The study focused on four primary outcomes of mortality at 14-, 30-, 60-and 90-day after diagnosis of the most severe type of ARDS while in the ICU. Additionally, the length of hospital stay and the duration of MV between the exposed and non-exposed groups were analyzed as secondary outcomes in the study results.

Statistical analysis

R language (version 4.2.3) were used for data analysis and visualization. Normally distributed continuous variables were compared between groups using t-tests, and the results were listed as mean ± standard deviation. Non-normally distributed continuous variables were tested using Mann-Whitney U tests, and the results were expressed as median [interquartile range, IQR]. Categorical variables were compared between groups using χ2 or Fisher’s exact tests, and results are presented as percentages. P < 0.05 was considered a statistically significant difference.
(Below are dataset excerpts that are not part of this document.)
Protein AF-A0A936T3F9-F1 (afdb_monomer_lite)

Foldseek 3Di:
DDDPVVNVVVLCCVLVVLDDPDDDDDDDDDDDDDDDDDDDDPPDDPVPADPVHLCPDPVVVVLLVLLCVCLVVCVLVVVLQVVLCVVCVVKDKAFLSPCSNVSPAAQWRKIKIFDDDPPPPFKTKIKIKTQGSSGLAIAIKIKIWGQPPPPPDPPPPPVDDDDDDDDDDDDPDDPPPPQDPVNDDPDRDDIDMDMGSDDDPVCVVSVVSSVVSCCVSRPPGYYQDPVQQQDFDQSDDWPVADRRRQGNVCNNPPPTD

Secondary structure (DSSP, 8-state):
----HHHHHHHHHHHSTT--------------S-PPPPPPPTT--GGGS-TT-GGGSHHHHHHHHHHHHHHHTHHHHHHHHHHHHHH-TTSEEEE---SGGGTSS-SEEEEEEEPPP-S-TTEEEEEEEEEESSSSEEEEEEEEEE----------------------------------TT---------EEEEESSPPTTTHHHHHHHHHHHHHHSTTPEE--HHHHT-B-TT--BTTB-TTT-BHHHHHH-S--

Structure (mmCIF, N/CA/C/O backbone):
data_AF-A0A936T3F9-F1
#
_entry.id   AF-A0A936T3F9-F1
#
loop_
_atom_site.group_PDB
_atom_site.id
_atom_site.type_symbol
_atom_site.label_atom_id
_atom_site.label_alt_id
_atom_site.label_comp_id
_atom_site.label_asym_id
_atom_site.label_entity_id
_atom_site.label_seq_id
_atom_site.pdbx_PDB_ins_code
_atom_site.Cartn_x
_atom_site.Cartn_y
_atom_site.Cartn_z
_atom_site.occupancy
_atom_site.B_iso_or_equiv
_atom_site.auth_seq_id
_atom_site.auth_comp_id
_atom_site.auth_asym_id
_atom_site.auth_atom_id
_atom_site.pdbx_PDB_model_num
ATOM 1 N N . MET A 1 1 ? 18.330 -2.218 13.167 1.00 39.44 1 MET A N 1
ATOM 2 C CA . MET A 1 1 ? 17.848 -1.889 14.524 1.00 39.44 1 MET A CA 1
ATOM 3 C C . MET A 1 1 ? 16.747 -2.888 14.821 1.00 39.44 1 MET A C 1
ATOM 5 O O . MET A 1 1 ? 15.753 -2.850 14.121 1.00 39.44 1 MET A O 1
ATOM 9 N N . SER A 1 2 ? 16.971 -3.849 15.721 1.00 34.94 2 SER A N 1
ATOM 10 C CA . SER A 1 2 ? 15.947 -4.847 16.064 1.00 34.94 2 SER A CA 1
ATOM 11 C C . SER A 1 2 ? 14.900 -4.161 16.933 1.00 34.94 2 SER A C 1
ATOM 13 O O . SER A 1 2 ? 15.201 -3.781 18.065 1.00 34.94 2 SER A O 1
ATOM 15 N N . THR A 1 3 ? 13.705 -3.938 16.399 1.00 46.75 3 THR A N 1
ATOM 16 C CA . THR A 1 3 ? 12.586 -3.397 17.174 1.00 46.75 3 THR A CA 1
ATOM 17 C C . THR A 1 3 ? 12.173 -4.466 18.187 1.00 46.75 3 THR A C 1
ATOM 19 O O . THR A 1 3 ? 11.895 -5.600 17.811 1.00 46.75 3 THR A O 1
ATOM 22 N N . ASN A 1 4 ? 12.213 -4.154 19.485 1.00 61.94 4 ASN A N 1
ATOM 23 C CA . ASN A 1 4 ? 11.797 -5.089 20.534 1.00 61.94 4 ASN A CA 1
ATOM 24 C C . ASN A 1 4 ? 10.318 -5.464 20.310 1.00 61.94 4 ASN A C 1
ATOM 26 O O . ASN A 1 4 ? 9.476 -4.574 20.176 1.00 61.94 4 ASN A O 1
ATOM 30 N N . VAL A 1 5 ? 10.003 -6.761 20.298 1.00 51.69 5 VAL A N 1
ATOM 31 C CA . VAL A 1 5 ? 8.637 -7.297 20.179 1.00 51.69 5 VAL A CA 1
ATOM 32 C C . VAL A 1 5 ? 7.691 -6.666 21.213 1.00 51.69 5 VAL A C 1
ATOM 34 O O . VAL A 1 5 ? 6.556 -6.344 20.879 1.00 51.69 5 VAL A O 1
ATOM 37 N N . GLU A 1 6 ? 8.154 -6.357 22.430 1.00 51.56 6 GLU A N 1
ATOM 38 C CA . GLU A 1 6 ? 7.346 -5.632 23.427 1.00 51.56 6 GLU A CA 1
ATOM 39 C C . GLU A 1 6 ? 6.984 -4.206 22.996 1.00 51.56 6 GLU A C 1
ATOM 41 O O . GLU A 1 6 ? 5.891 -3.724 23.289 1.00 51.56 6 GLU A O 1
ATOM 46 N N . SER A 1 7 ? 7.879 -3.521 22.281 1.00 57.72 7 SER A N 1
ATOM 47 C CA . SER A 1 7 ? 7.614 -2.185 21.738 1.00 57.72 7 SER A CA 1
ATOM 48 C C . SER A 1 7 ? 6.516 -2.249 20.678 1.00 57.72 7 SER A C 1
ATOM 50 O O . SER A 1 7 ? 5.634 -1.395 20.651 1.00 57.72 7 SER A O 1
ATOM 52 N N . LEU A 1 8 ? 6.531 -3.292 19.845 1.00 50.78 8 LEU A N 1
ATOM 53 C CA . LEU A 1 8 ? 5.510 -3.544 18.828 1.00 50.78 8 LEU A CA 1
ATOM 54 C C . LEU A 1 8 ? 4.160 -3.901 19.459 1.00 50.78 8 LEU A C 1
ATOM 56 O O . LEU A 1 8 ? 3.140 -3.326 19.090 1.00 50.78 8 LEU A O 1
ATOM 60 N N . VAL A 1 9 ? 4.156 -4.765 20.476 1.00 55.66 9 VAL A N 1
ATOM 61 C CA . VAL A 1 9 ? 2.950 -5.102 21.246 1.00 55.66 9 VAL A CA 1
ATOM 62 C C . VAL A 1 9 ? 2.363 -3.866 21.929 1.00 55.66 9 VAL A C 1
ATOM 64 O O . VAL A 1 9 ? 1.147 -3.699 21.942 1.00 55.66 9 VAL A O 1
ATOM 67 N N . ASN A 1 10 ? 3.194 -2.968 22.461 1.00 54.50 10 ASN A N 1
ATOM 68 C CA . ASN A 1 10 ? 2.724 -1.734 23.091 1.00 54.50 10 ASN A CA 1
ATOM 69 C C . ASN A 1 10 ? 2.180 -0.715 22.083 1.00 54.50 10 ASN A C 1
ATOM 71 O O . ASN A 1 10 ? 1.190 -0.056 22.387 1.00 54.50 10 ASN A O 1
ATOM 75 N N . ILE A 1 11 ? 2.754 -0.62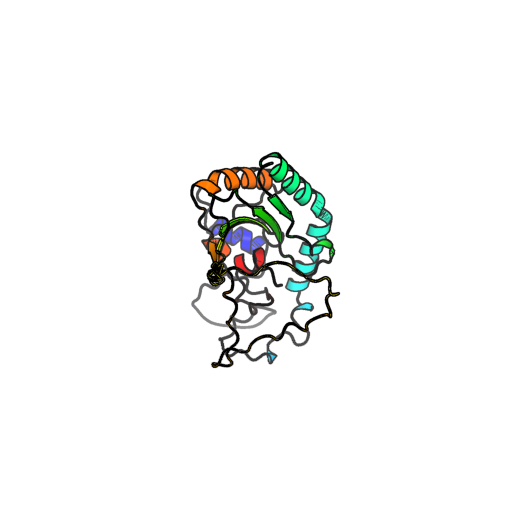8 20.879 1.00 52.94 11 ILE A N 1
ATOM 76 C CA . ILE A 1 11 ? 2.203 0.174 19.777 1.00 52.94 11 ILE A CA 1
ATOM 77 C C . ILE A 1 11 ? 0.843 -0.394 19.361 1.00 52.94 11 ILE A C 1
ATOM 79 O O . ILE A 1 11 ? -0.146 0.334 19.357 1.00 52.94 11 ILE A O 1
ATOM 83 N N . VAL A 1 12 ? 0.745 -1.703 19.110 1.00 53.00 12 VAL A N 1
ATOM 84 C CA . VAL A 1 12 ? -0.540 -2.351 18.802 1.00 53.00 12 VAL A CA 1
ATOM 85 C C . VAL A 1 12 ? -1.544 -2.101 19.932 1.00 53.00 12 VAL A C 1
ATOM 87 O O . VAL A 1 12 ? -2.657 -1.676 19.663 1.00 53.00 12 VAL A O 1
ATOM 90 N N . ARG A 1 13 ? -1.163 -2.220 21.207 1.00 57.69 13 ARG A N 1
ATOM 91 C CA . ARG A 1 13 ? -2.050 -1.893 22.340 1.00 57.69 13 ARG A CA 1
ATOM 92 C C . ARG A 1 13 ? -2.431 -0.413 22.419 1.00 57.69 13 ARG A C 1
ATOM 94 O O . ARG A 1 13 ? -3.541 -0.108 22.830 1.00 57.69 13 ARG A O 1
ATOM 101 N N . GLN A 1 14 ? -1.557 0.514 22.036 1.00 54.09 14 GLN A N 1
ATOM 102 C CA . GLN A 1 14 ? -1.870 1.946 22.017 1.00 54.09 14 GLN A CA 1
ATOM 103 C C . GLN A 1 14 ? -2.955 2.270 20.981 1.00 54.09 14 GLN A C 1
ATOM 105 O O . GLN A 1 14 ? -3.834 3.089 21.248 1.00 54.09 14 GLN A O 1
ATOM 110 N N . TYR A 1 15 ? -2.904 1.623 19.815 1.00 49.19 15 TYR A N 1
ATOM 111 C CA . TYR A 1 15 ? -3.869 1.834 18.732 1.00 49.19 15 TYR A CA 1
ATOM 112 C C . TYR A 1 15 ? -5.097 0.911 18.823 1.00 49.19 15 TYR A C 1
ATOM 114 O O . TYR A 1 15 ? -6.159 1.259 18.309 1.00 49.19 15 TYR A O 1
ATOM 122 N N . PHE A 1 16 ? -4.977 -0.206 19.547 1.00 53.81 16 PHE A N 1
ATOM 123 C CA . PHE A 1 16 ? -6.024 -1.191 19.831 1.00 53.81 16 PHE A CA 1
ATOM 124 C C . PHE A 1 16 ? -6.114 -1.452 21.349 1.00 53.81 16 PHE A C 1
ATOM 126 O O . PHE A 1 16 ? -5.801 -2.551 21.818 1.00 53.81 16 PHE A O 1
ATOM 133 N N . PRO A 1 17 ? -6.561 -0.467 22.155 1.00 48.66 17 PRO A N 1
ATOM 134 C CA . PRO A 1 17 ? -6.504 -0.511 23.625 1.00 48.66 17 PRO A CA 1
ATOM 135 C C . PRO A 1 17 ? -7.351 -1.607 24.285 1.00 48.66 17 PRO A C 1
ATOM 137 O O . PRO A 1 17 ? -7.303 -1.758 25.504 1.00 48.66 17 PRO A O 1
ATOM 140 N N . ARG A 1 18 ? -8.118 -2.385 23.509 1.00 49.41 18 ARG A N 1
ATOM 141 C CA . ARG A 1 18 ? -8.939 -3.503 24.000 1.00 49.41 18 ARG A CA 1
ATOM 142 C C . ARG A 1 18 ? -8.489 -4.889 23.516 1.00 49.41 18 ARG A C 1
ATOM 144 O O . ARG A 1 18 ? -9.038 -5.883 23.980 1.00 49.41 18 ARG A O 1
ATOM 151 N N . GLY A 1 19 ? -7.462 -4.983 22.667 1.00 41.34 19 GLY A N 1
ATOM 152 C CA . GLY A 1 19 ? -6.942 -6.263 22.182 1.00 41.34 19 GLY A CA 1
ATOM 153 C C . GLY A 1 19 ? -5.932 -6.885 23.151 1.00 41.34 19 GLY A C 1
ATOM 154 O O . GLY A 1 19 ? -4.743 -6.568 23.101 1.00 41.34 19 GLY A O 1
ATOM 155 N N . ARG A 1 20 ? -6.362 -7.804 24.028 1.00 41.34 20 ARG A N 1
ATOM 156 C CA . ARG A 1 20 ? -5.410 -8.732 24.666 1.00 41.34 20 ARG A CA 1
ATOM 157 C C . ARG A 1 20 ? -4.907 -9.710 23.601 1.00 41.34 20 ARG A C 1
ATOM 159 O O . ARG A 1 20 ? -5.682 -10.522 23.106 1.00 41.34 20 ARG A O 1
ATOM 166 N N . LEU A 1 21 ? -3.607 -9.680 23.303 1.00 39.25 21 LEU A N 1
ATOM 167 C CA . LEU A 1 21 ? -2.904 -10.837 22.738 1.00 39.25 21 LEU A CA 1
ATOM 168 C C . LEU A 1 21 ? -3.114 -12.019 23.696 1.00 39.25 21 LEU A C 1
ATOM 170 O O . LEU A 1 21 ? -2.786 -11.926 24.880 1.00 39.25 21 LEU A O 1
ATOM 174 N N . ILE A 1 22 ? -3.759 -13.078 23.209 1.00 35.28 22 ILE A N 1
ATOM 175 C CA . ILE A 1 22 ? -4.169 -14.221 24.025 1.00 35.28 22 ILE A CA 1
ATOM 176 C C . ILE A 1 22 ? -2.946 -15.107 24.290 1.00 35.28 22 ILE A C 1
ATOM 178 O O . ILE A 1 22 ? -2.591 -15.941 23.465 1.00 35.28 22 ILE A O 1
ATOM 182 N N . GLU A 1 23 ? -2.353 -14.978 25.474 1.00 33.47 23 GLU A N 1
ATOM 183 C CA . GLU A 1 23 ? -1.560 -16.037 26.107 1.00 33.47 23 GLU A CA 1
ATOM 184 C C . GLU A 1 23 ? -2.426 -16.677 27.215 1.00 33.47 23 GLU A C 1
ATOM 186 O O . GLU A 1 23 ? -2.976 -15.975 28.064 1.00 33.47 23 GLU A O 1
ATOM 191 N N . ARG A 1 24 ? -2.623 -18.006 27.196 1.00 30.48 24 ARG A N 1
ATOM 192 C CA . ARG A 1 24 ? -3.350 -18.774 28.240 1.00 30.48 24 ARG A CA 1
ATOM 193 C C . ARG A 1 24 ? -2.336 -19.586 29.059 1.00 30.48 24 ARG A C 1
ATOM 195 O O . ARG A 1 24 ? -1.503 -20.232 28.423 1.00 30.48 24 ARG A O 1
ATOM 202 N N . PRO A 1 25 ? -2.409 -19.634 30.414 1.00 32.16 25 PRO A N 1
ATOM 203 C CA . PRO A 1 25 ? -3.449 -20.418 31.118 1.00 32.16 25 PRO A CA 1
ATOM 204 C C . PRO A 1 25 ? -3.902 -19.909 32.523 1.00 32.16 25 PRO A C 1
ATOM 206 O O . PRO A 1 25 ? -3.156 -19.239 33.227 1.00 32.16 25 PRO A O 1
ATOM 209 N N . GLY A 1 26 ? -5.090 -20.345 32.988 1.00 35.38 26 GLY A N 1
ATOM 210 C CA . GLY A 1 26 ? -5.508 -20.333 34.415 1.00 35.38 26 GLY A CA 1
ATOM 211 C C . GLY A 1 26 ? -6.819 -19.578 34.723 1.00 35.38 26 GLY A C 1
ATOM 212 O O . GLY A 1 26 ? -7.063 -18.526 34.155 1.00 35.38 26 GLY A O 1
ATOM 213 N N . ALA A 1 27 ? -7.686 -20.131 35.582 1.00 35.72 27 ALA A N 1
ATOM 214 C CA . ALA A 1 27 ? -9.144 -19.900 35.642 1.00 35.72 27 ALA A CA 1
ATOM 215 C C . ALA A 1 27 ? -9.694 -18.938 36.739 1.00 35.72 27 ALA A C 1
ATOM 217 O O . ALA A 1 27 ? -9.082 -18.822 37.793 1.00 35.72 27 ALA A O 1
ATOM 218 N N . MET A 1 28 ? -10.938 -18.448 36.502 1.00 30.58 28 MET A N 1
ATOM 219 C CA . MET A 1 28 ? -12.049 -18.064 37.435 1.00 30.58 28 MET A CA 1
ATOM 220 C C . MET A 1 28 ? -11.863 -16.853 38.405 1.00 30.58 28 MET A C 1
ATOM 222 O O . MET A 1 28 ? -10.810 -16.729 39.004 1.00 30.58 28 MET A O 1
ATOM 226 N N . ALA A 1 29 ? -12.825 -15.948 38.709 1.00 28.94 29 ALA A N 1
ATOM 227 C CA . ALA A 1 29 ? -14.253 -15.771 38.365 1.00 28.94 29 ALA A CA 1
ATOM 228 C C . ALA A 1 29 ? -14.843 -14.364 38.763 1.00 28.94 29 ALA A C 1
ATOM 230 O O . ALA A 1 29 ? -14.373 -13.770 39.729 1.00 28.94 29 ALA A O 1
ATOM 231 N N . TRP A 1 30 ? -15.948 -13.963 38.088 1.00 30.55 30 TRP A N 1
ATOM 232 C CA . TRP A 1 30 ? -17.028 -12.961 38.385 1.00 30.55 30 TRP A CA 1
ATOM 233 C C . TRP A 1 30 ? -16.736 -11.424 38.302 1.00 30.55 30 TRP A C 1
ATOM 235 O O . TRP A 1 30 ? -15.585 -11.033 38.172 1.00 30.55 30 TRP A O 1
ATOM 245 N N . PRO A 1 31 ? -17.758 -10.526 38.290 1.00 48.94 31 PRO A N 1
ATOM 246 C CA . PRO A 1 31 ? -18.478 -10.048 37.100 1.00 48.94 31 PRO A CA 1
ATOM 247 C C . PRO A 1 31 ? -18.518 -8.509 37.008 1.00 48.94 31 PRO A C 1
ATOM 249 O O . PRO A 1 31 ? -19.134 -7.876 37.852 1.00 48.94 31 PRO A O 1
ATOM 252 N N . GLU A 1 32 ? -17.976 -7.891 35.961 1.00 34.25 32 GLU A N 1
ATOM 253 C CA . GLU A 1 32 ? -18.322 -6.507 35.601 1.00 34.25 32 GLU A CA 1
ATOM 254 C C . GLU A 1 32 ? -17.830 -6.203 34.175 1.00 34.25 32 GLU A C 1
ATOM 256 O O . GLU A 1 32 ? -16.656 -6.349 33.865 1.00 34.25 32 GLU A O 1
ATOM 261 N N . LEU A 1 33 ? -18.788 -5.875 33.302 1.00 44.28 33 LEU A N 1
ATOM 262 C CA . LEU A 1 33 ? -18.690 -5.297 31.955 1.00 44.28 33 LEU A CA 1
ATOM 263 C C . LEU A 1 33 ? -17.431 -5.564 31.086 1.00 44.28 33 LEU A C 1
ATOM 265 O O . LEU A 1 33 ? -16.418 -4.879 31.177 1.00 44.28 33 LEU A O 1
ATOM 269 N N . CYS A 1 34 ? -17.655 -6.416 30.075 1.00 36.22 34 CYS A N 1
ATOM 270 C CA . CYS A 1 34 ? -16.978 -6.483 28.769 1.00 36.22 34 CYS A CA 1
ATOM 271 C C . CYS A 1 34 ? -15.496 -6.910 28.739 1.00 36.22 34 CYS A C 1
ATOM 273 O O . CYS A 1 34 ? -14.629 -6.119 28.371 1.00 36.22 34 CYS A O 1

Kaplan-Meier (K-M) survival curves were used to analyze the difference in survival between the two groups, and a Log-rank test of P < 0.05 was used to consider the difference statistically significant. Then we performed sensitivity analysis. First, we used multivariate logistic regression analyses to describe the association between APAP exposure after CABG-ARDS and postoperative mortality at multiple time points. Second, multivariate Cox regression analysis was used to further explore the relationship between exposure and the primary outcome after adjusting for the differences in baseline data between patients who were and were not given APAP after surgery. Before constructing Cox regression models, we used collinearity diagnostics and proportional-hazards hypothesis testing to assess the feasibility of modeling. Finally, we calculated the propensity score (PS) based on the values of covariates to estimate the likelihood of APAP treatment after surgery. We used inverse probability of treatment weighting (IPTW), overlap weighting (OW) and 1:1 propensity score matching (PSM) to reduce the bias between the two groups to varying degrees. The standardized mean difference (SMD) between the two groups was calculated to judge the balance of each covariate, with SMD > 0.1 indicating imbalance in baseline data.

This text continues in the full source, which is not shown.